(Supplied information):
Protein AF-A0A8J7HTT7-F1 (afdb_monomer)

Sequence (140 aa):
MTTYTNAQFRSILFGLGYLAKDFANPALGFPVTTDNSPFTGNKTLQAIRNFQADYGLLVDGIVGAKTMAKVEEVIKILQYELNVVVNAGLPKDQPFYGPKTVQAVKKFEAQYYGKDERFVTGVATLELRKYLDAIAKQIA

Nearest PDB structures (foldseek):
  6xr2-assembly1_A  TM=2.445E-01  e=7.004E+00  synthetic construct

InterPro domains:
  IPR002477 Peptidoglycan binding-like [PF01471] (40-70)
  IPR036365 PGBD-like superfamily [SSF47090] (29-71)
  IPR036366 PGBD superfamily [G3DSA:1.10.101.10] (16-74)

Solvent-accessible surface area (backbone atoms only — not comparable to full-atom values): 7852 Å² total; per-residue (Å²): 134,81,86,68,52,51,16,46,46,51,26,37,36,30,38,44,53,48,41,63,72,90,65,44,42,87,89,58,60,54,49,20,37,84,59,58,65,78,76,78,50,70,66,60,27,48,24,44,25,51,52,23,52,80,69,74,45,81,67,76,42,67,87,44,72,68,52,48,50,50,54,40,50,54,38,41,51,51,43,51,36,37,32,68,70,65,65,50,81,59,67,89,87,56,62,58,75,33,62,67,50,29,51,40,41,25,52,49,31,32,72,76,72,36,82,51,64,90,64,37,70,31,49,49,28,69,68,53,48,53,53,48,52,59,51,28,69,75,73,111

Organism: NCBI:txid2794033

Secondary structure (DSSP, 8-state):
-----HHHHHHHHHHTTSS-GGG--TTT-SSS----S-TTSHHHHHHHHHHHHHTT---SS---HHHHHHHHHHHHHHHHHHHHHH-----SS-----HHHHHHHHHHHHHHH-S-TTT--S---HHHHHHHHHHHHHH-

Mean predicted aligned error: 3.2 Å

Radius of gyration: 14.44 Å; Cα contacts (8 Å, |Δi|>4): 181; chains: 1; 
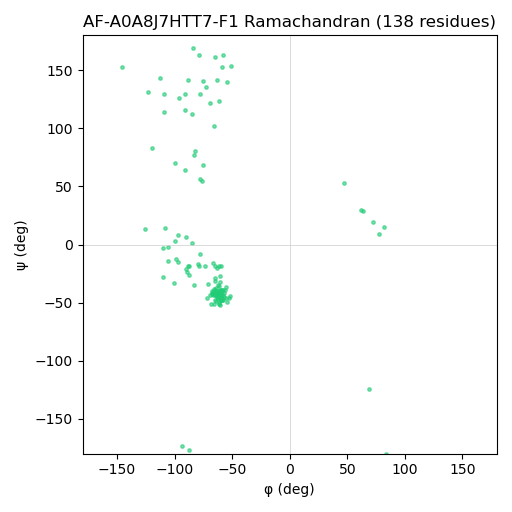bounding box: 38×28×38 Å

Structure (mmCIF, N/CA/C/O backbone):
data_AF-A0A8J7HTT7-F1
#
_entry.id   AF-A0A8J7HTT7-F1
#
loop_
_atom_site.group_PDB
_atom_site.id
_atom_site.type_symbol
_atom_site.label_atom_id
_atom_site.label_alt_id
_atom_site.label_comp_id
_atom_site.label_asym_id
_atom_site.label_entity_id
_atom_site.label_seq_id
_atom_site.pdbx_PDB_ins_code
_atom_site.Cartn_x
_atom_site.Cartn_y
_atom_site.Cartn_z
_atom_site.occupancy
_atom_site.B_iso_or_equiv
_atom_site.auth_seq_id
_atom_site.auth_comp_id
_atom_site.auth_asym_id
_atom_site.auth_atom_id
_atom_site.pdbx_PDB_model_num
ATOM 1 N N . MET A 1 1 ? -9.122 4.143 -15.748 1.00 68.56 1 MET A N 1
ATOM 2 C CA . MET A 1 1 ? -7.934 3.483 -15.181 1.00 68.56 1 MET A CA 1
ATOM 3 C C . MET A 1 1 ? -6.874 4.545 -15.010 1.00 68.56 1 MET A C 1
ATOM 5 O O . MET A 1 1 ? -6.559 5.220 -15.985 1.00 68.56 1 MET A O 1
ATOM 9 N N . THR A 1 2 ? -6.391 4.737 -13.790 1.00 80.38 2 THR A N 1
ATOM 10 C CA . THR A 1 2 ? -5.339 5.713 -13.493 1.00 80.38 2 THR A CA 1
ATOM 11 C C . THR A 1 2 ? -3.988 5.145 -13.912 1.00 80.38 2 THR A C 1
ATOM 13 O O . THR A 1 2 ? -3.641 4.024 -13.546 1.00 80.38 2 THR A O 1
ATOM 16 N N . THR A 1 3 ? -3.208 5.911 -14.673 1.00 86.19 3 THR A N 1
ATOM 17 C CA . THR A 1 3 ? -1.822 5.554 -14.992 1.00 86.19 3 THR A CA 1
ATOM 18 C C . THR A 1 3 ? -0.902 6.162 -13.942 1.00 86.19 3 THR A C 1
ATOM 20 O O . THR A 1 3 ? -0.808 7.382 -13.834 1.00 86.19 3 THR A O 1
ATOM 23 N N . TYR A 1 4 ? -0.222 5.315 -13.173 1.00 91.25 4 TYR A N 1
ATOM 24 C CA . TYR A 1 4 ? 0.778 5.754 -12.203 1.00 91.25 4 TYR A CA 1
ATOM 25 C C . TYR A 1 4 ? 2.149 5.862 -12.862 1.00 91.25 4 TYR A C 1
ATOM 27 O O . TYR A 1 4 ? 2.533 5.004 -13.658 1.00 91.25 4 TYR A O 1
ATOM 35 N N . THR A 1 5 ? 2.922 6.877 -12.483 1.00 94.50 5 THR A N 1
ATOM 36 C CA . THR A 1 5 ? 4.362 6.877 -12.753 1.00 94.50 5 THR A CA 1
ATOM 37 C C . THR A 1 5 ? 5.041 5.751 -11.973 1.00 94.50 5 THR A C 1
ATOM 39 O O . THR A 1 5 ? 4.507 5.253 -10.976 1.00 94.50 5 THR A O 1
ATOM 42 N N . ASN A 1 6 ? 6.251 5.360 -12.370 1.00 94.88 6 ASN A N 1
ATOM 43 C CA . ASN A 1 6 ? 6.968 4.298 -11.667 1.00 94.88 6 ASN A CA 1
ATOM 44 C C . ASN A 1 6 ? 7.262 4.676 -10.200 1.00 94.88 6 ASN A C 1
ATOM 46 O O . ASN A 1 6 ? 7.176 3.827 -9.313 1.00 94.88 6 ASN A O 1
ATOM 50 N N . ALA A 1 7 ? 7.534 5.954 -9.924 1.00 94.62 7 ALA A N 1
ATOM 51 C CA . ALA A 1 7 ? 7.710 6.476 -8.569 1.00 94.62 7 ALA A CA 1
ATOM 52 C C . ALA A 1 7 ? 6.418 6.403 -7.734 1.00 94.62 7 ALA A C 1
ATOM 54 O O . ALA A 1 7 ? 6.436 6.006 -6.563 1.00 94.62 7 ALA A O 1
ATOM 55 N N . GLN A 1 8 ? 5.277 6.741 -8.342 1.00 94.81 8 GLN A N 1
ATOM 56 C CA . GLN A 1 8 ? 3.967 6.608 -7.702 1.00 94.81 8 GLN A CA 1
ATOM 57 C C . GLN A 1 8 ? 3.640 5.141 -7.424 1.00 94.81 8 GLN A C 1
ATOM 59 O O . GLN A 1 8 ? 3.216 4.817 -6.320 1.00 94.81 8 GLN A O 1
ATOM 64 N N . PHE A 1 9 ? 3.901 4.245 -8.377 1.00 95.31 9 PHE A N 1
ATOM 65 C CA . PHE A 1 9 ? 3.662 2.815 -8.208 1.00 95.31 9 PHE A CA 1
ATOM 66 C C . PHE A 1 9 ? 4.538 2.210 -7.100 1.00 95.31 9 PHE A C 1
ATOM 68 O O . PHE A 1 9 ? 4.025 1.502 -6.237 1.00 95.31 9 PHE A O 1
ATOM 75 N N . ARG A 1 10 ? 5.835 2.556 -7.043 1.00 95.19 10 ARG A N 1
ATOM 76 C CA . ARG A 1 10 ? 6.713 2.214 -5.904 1.00 95.19 10 ARG A CA 1
ATOM 77 C C . ARG A 1 10 ? 6.130 2.719 -4.586 1.00 95.19 10 ARG A C 1
ATOM 79 O O . ARG A 1 10 ? 6.059 1.979 -3.614 1.00 95.19 10 ARG A O 1
ATOM 86 N N . SER A 1 11 ? 5.664 3.963 -4.557 1.00 95.50 11 SER A N 1
ATOM 87 C CA . SER A 1 11 ? 5.078 4.537 -3.343 1.00 95.50 11 SER A CA 1
ATOM 88 C C . SER A 1 11 ? 3.809 3.808 -2.912 1.00 95.50 11 SER A C 1
ATOM 90 O O . SER A 1 11 ? 3.606 3.581 -1.725 1.00 95.50 11 SER A O 1
ATOM 92 N N . ILE A 1 12 ? 2.986 3.375 -3.864 1.00 96.00 12 ILE A N 1
ATOM 93 C CA . ILE A 1 12 ? 1.809 2.558 -3.583 1.00 96.00 12 ILE A CA 1
ATOM 94 C C . ILE A 1 12 ? 2.212 1.191 -3.023 1.00 96.00 12 ILE A C 1
ATOM 96 O O . ILE A 1 12 ? 1.672 0.785 -2.000 1.00 96.00 12 ILE A O 1
ATOM 100 N N . LEU A 1 13 ? 3.176 0.495 -3.636 1.00 96.81 13 LEU A N 1
ATOM 101 C CA . LEU A 1 13 ? 3.674 -0.777 -3.103 1.00 96.81 13 LEU A CA 1
ATOM 102 C C . LEU A 1 13 ? 4.234 -0.617 -1.685 1.00 96.81 13 LEU A C 1
ATOM 104 O O . LEU A 1 13 ? 3.994 -1.476 -0.843 1.00 96.81 13 LEU A O 1
ATOM 108 N N . PHE A 1 14 ? 4.929 0.488 -1.404 1.00 96.38 14 PHE A N 1
ATOM 109 C CA . PHE A 1 14 ? 5.370 0.831 -0.054 1.00 96.38 14 PHE A CA 1
ATOM 110 C C . PHE A 1 14 ? 4.182 1.018 0.898 1.00 96.38 14 PHE A C 1
ATOM 112 O O . PHE A 1 14 ? 4.126 0.366 1.934 1.00 96.38 14 PHE A O 1
ATOM 119 N N . GLY A 1 15 ? 3.193 1.835 0.523 1.00 96.19 15 GLY A N 1
ATOM 120 C CA . GLY A 1 15 ? 1.985 2.062 1.321 1.00 96.19 15 GLY A CA 1
ATOM 121 C C . GLY A 1 15 ? 1.166 0.793 1.568 1.00 96.19 15 GLY A C 1
ATOM 122 O O . GLY A 1 15 ? 0.583 0.641 2.632 1.00 96.19 15 GLY A O 1
ATOM 123 N N . LEU A 1 16 ? 1.169 -0.153 0.630 1.00 97.31 16 LEU A N 1
ATOM 124 C CA . LEU A 1 16 ? 0.509 -1.455 0.759 1.00 97.31 16 LEU A CA 1
ATOM 125 C C . LEU A 1 16 ? 1.371 -2.520 1.471 1.00 97.31 16 LEU A C 1
ATOM 127 O O . LEU A 1 16 ? 0.929 -3.663 1.615 1.00 97.31 16 LEU A O 1
ATOM 131 N N . GLY A 1 17 ? 2.583 -2.166 1.906 1.00 96.88 17 GLY A N 1
ATOM 132 C CA . GLY A 1 17 ? 3.475 -3.029 2.684 1.00 96.88 17 GLY A CA 1
ATOM 133 C C . GLY A 1 17 ? 4.302 -4.031 1.878 1.00 96.88 17 GLY A C 1
ATOM 134 O O . GLY A 1 17 ? 4.862 -4.952 2.462 1.00 96.88 17 GLY A O 1
ATOM 135 N N . TYR A 1 18 ? 4.402 -3.869 0.558 1.00 97.25 18 TYR A N 1
ATOM 136 C CA . TYR A 1 18 ? 5.213 -4.730 -0.314 1.00 97.25 18 TYR A CA 1
ATOM 137 C C . TYR A 1 18 ? 6.652 -4.237 -0.491 1.00 97.25 18 TYR A C 1
ATOM 139 O O . TYR A 1 18 ? 7.524 -5.024 -0.853 1.00 97.25 18 TYR A O 1
ATOM 147 N N . LEU A 1 19 ? 6.910 -2.949 -0.246 1.00 95.06 19 LEU A N 1
ATOM 148 C CA . LEU A 1 19 ? 8.255 -2.369 -0.254 1.00 95.06 19 LEU A CA 1
ATOM 149 C C . LEU A 1 19 ? 8.678 -1.933 1.147 1.00 95.06 19 LEU A C 1
ATOM 151 O O . LEU A 1 19 ? 7.878 -1.416 1.922 1.00 95.06 19 LEU A O 1
ATOM 155 N N . ALA A 1 20 ? 9.961 -2.124 1.447 1.00 89.19 20 ALA A N 1
ATOM 156 C CA . ALA A 1 20 ? 10.555 -1.753 2.722 1.00 89.19 20 ALA A CA 1
ATOM 157 C C . ALA A 1 20 ? 10.866 -0.245 2.810 1.00 89.19 20 ALA A C 1
ATOM 159 O O . ALA A 1 20 ? 10.908 0.473 1.810 1.00 89.19 20 ALA A O 1
ATOM 160 N N . LYS A 1 21 ? 11.079 0.243 4.041 1.00 85.44 21 LYS A N 1
ATOM 161 C CA . LYS A 1 21 ? 11.312 1.669 4.353 1.00 85.44 21 LYS A CA 1
ATOM 162 C C . LYS A 1 21 ? 12.579 2.250 3.726 1.00 85.44 21 LYS A C 1
ATOM 164 O O . LYS A 1 21 ? 12.650 3.459 3.564 1.00 85.44 21 LYS A O 1
ATOM 169 N N . ASP A 1 22 ? 13.540 1.421 3.336 1.00 87.25 22 ASP A N 1
ATOM 170 C CA . ASP A 1 22 ? 14.749 1.851 2.627 1.00 87.25 22 ASP A CA 1
ATOM 171 C C . ASP A 1 22 ? 14.467 2.390 1.211 1.00 87.25 22 ASP A C 1
ATOM 173 O O . ASP A 1 22 ? 15.301 3.096 0.653 1.00 87.25 22 ASP A O 1
ATOM 177 N N . PHE A 1 23 ? 13.282 2.124 0.646 1.00 84.31 23 PHE A N 1
ATOM 178 C CA . PHE A 1 23 ? 12.812 2.759 -0.594 1.00 84.31 23 PHE A CA 1
ATOM 179 C C . PHE A 1 23 ? 12.259 4.169 -0.400 1.00 84.31 23 PHE A C 1
ATOM 181 O O . PHE A 1 23 ? 12.112 4.906 -1.379 1.00 84.31 23 PHE A O 1
ATOM 188 N N . ALA A 1 24 ? 11.898 4.526 0.831 1.00 87.62 24 ALA A N 1
ATOM 189 C CA . ALA A 1 24 ? 11.268 5.793 1.144 1.00 87.62 24 ALA A CA 1
ATOM 190 C C . ALA A 1 24 ? 12.326 6.843 1.496 1.00 87.62 24 ALA A C 1
ATOM 192 O O . ALA A 1 24 ? 13.170 6.641 2.366 1.00 87.62 24 ALA A O 1
ATOM 193 N N . ASN A 1 25 ? 12.237 8.006 0.862 1.00 90.50 25 ASN A N 1
ATOM 194 C CA . ASN A 1 25 ? 12.893 9.213 1.324 1.00 90.50 25 ASN A CA 1
ATOM 195 C C . ASN A 1 25 ? 11.979 9.887 2.365 1.00 90.50 25 ASN A C 1
ATOM 197 O O . ASN A 1 25 ? 10.917 10.403 1.996 1.00 90.50 25 ASN A O 1
ATOM 201 N N . PRO A 1 26 ? 12.376 9.930 3.651 1.00 84.06 26 PRO A N 1
ATOM 202 C CA . PRO A 1 26 ? 11.544 10.494 4.712 1.00 84.06 26 PRO A CA 1
ATOM 203 C C . PRO A 1 26 ? 11.222 11.985 4.511 1.00 84.06 26 PRO A C 1
ATOM 205 O O . PRO A 1 26 ? 10.255 12.468 5.093 1.00 84.06 26 PRO A O 1
ATOM 208 N N . ALA A 1 27 ? 11.971 12.709 3.670 1.00 88.81 27 ALA A N 1
ATOM 209 C CA . ALA A 1 27 ? 11.726 14.121 3.379 1.00 88.81 27 ALA A CA 1
ATOM 210 C C . ALA A 1 27 ? 10.589 14.379 2.367 1.00 88.81 27 ALA A C 1
ATOM 212 O O . ALA A 1 27 ? 10.115 15.508 2.279 1.00 88.81 27 ALA A O 1
ATOM 213 N N . LEU A 1 28 ? 10.156 13.379 1.585 1.00 85.06 28 LEU A N 1
ATOM 214 C CA . LEU A 1 28 ? 9.215 13.593 0.470 1.00 85.06 28 LEU A CA 1
ATOM 215 C C . LEU A 1 28 ? 7.732 13.495 0.858 1.00 85.06 28 LEU A C 1
ATOM 217 O O . LEU A 1 28 ? 6.876 14.042 0.164 1.00 85.06 28 LEU A O 1
ATOM 221 N
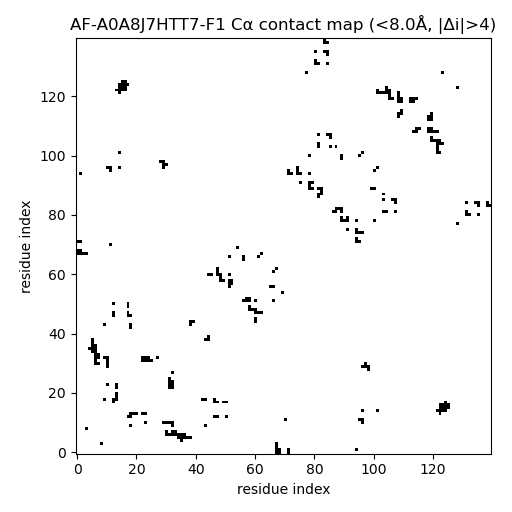 N . GLY A 1 29 ? 7.392 12.788 1.938 1.00 83.56 29 GLY A N 1
ATOM 222 C CA . GLY A 1 29 ? 5.999 12.415 2.194 1.00 83.56 29 GLY A CA 1
ATOM 223 C C . GLY A 1 29 ? 5.509 11.391 1.163 1.00 83.56 29 GLY A C 1
ATOM 224 O O . GLY A 1 29 ? 6.123 10.343 1.032 1.00 83.56 29 GLY A O 1
ATOM 225 N N . PHE A 1 30 ? 4.408 11.657 0.450 1.00 84.88 30 PHE A N 1
ATOM 226 C CA . PHE A 1 30 ? 3.925 10.794 -0.641 1.00 84.88 30 PHE A CA 1
ATOM 227 C C . PHE A 1 30 ? 3.790 11.573 -1.960 1.00 84.88 30 PHE A C 1
ATOM 229 O O . PHE A 1 30 ? 3.114 12.605 -1.949 1.00 84.88 30 PHE A O 1
ATOM 236 N N . PRO A 1 31 ? 4.316 11.070 -3.102 1.00 90.38 31 PRO A N 1
ATOM 237 C CA . PRO A 1 31 ? 5.134 9.857 -3.272 1.00 90.38 31 PRO A CA 1
ATOM 238 C C . PRO A 1 31 ? 6.379 9.819 -2.371 1.00 90.38 31 PRO A C 1
ATOM 240 O O . PRO A 1 31 ? 7.027 10.840 -2.178 1.00 90.38 31 PRO A O 1
ATOM 243 N N . VAL A 1 32 ? 6.707 8.648 -1.816 1.00 91.50 32 VAL A N 1
ATOM 244 C CA . VAL A 1 32 ? 7.849 8.479 -0.889 1.00 91.50 32 VAL A CA 1
ATOM 245 C C . VAL A 1 32 ? 9.186 8.424 -1.618 1.00 91.50 32 VAL A C 1
ATOM 247 O O . VAL A 1 32 ? 10.239 8.409 -0.996 1.00 91.50 32 VAL A O 1
ATOM 250 N N . THR A 1 33 ? 9.166 8.365 -2.945 1.00 93.31 33 THR A N 1
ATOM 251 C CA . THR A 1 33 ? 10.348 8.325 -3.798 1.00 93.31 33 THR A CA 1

(Task objective): All lines in the listing above that contain "like" should be shown.

(Answer to this exercise):
  IPR002477 Peptidoglycan binding-like [PF01471] (40-70)
  IPR036365 PGBD-like superfamily [SSF47090] (29-71)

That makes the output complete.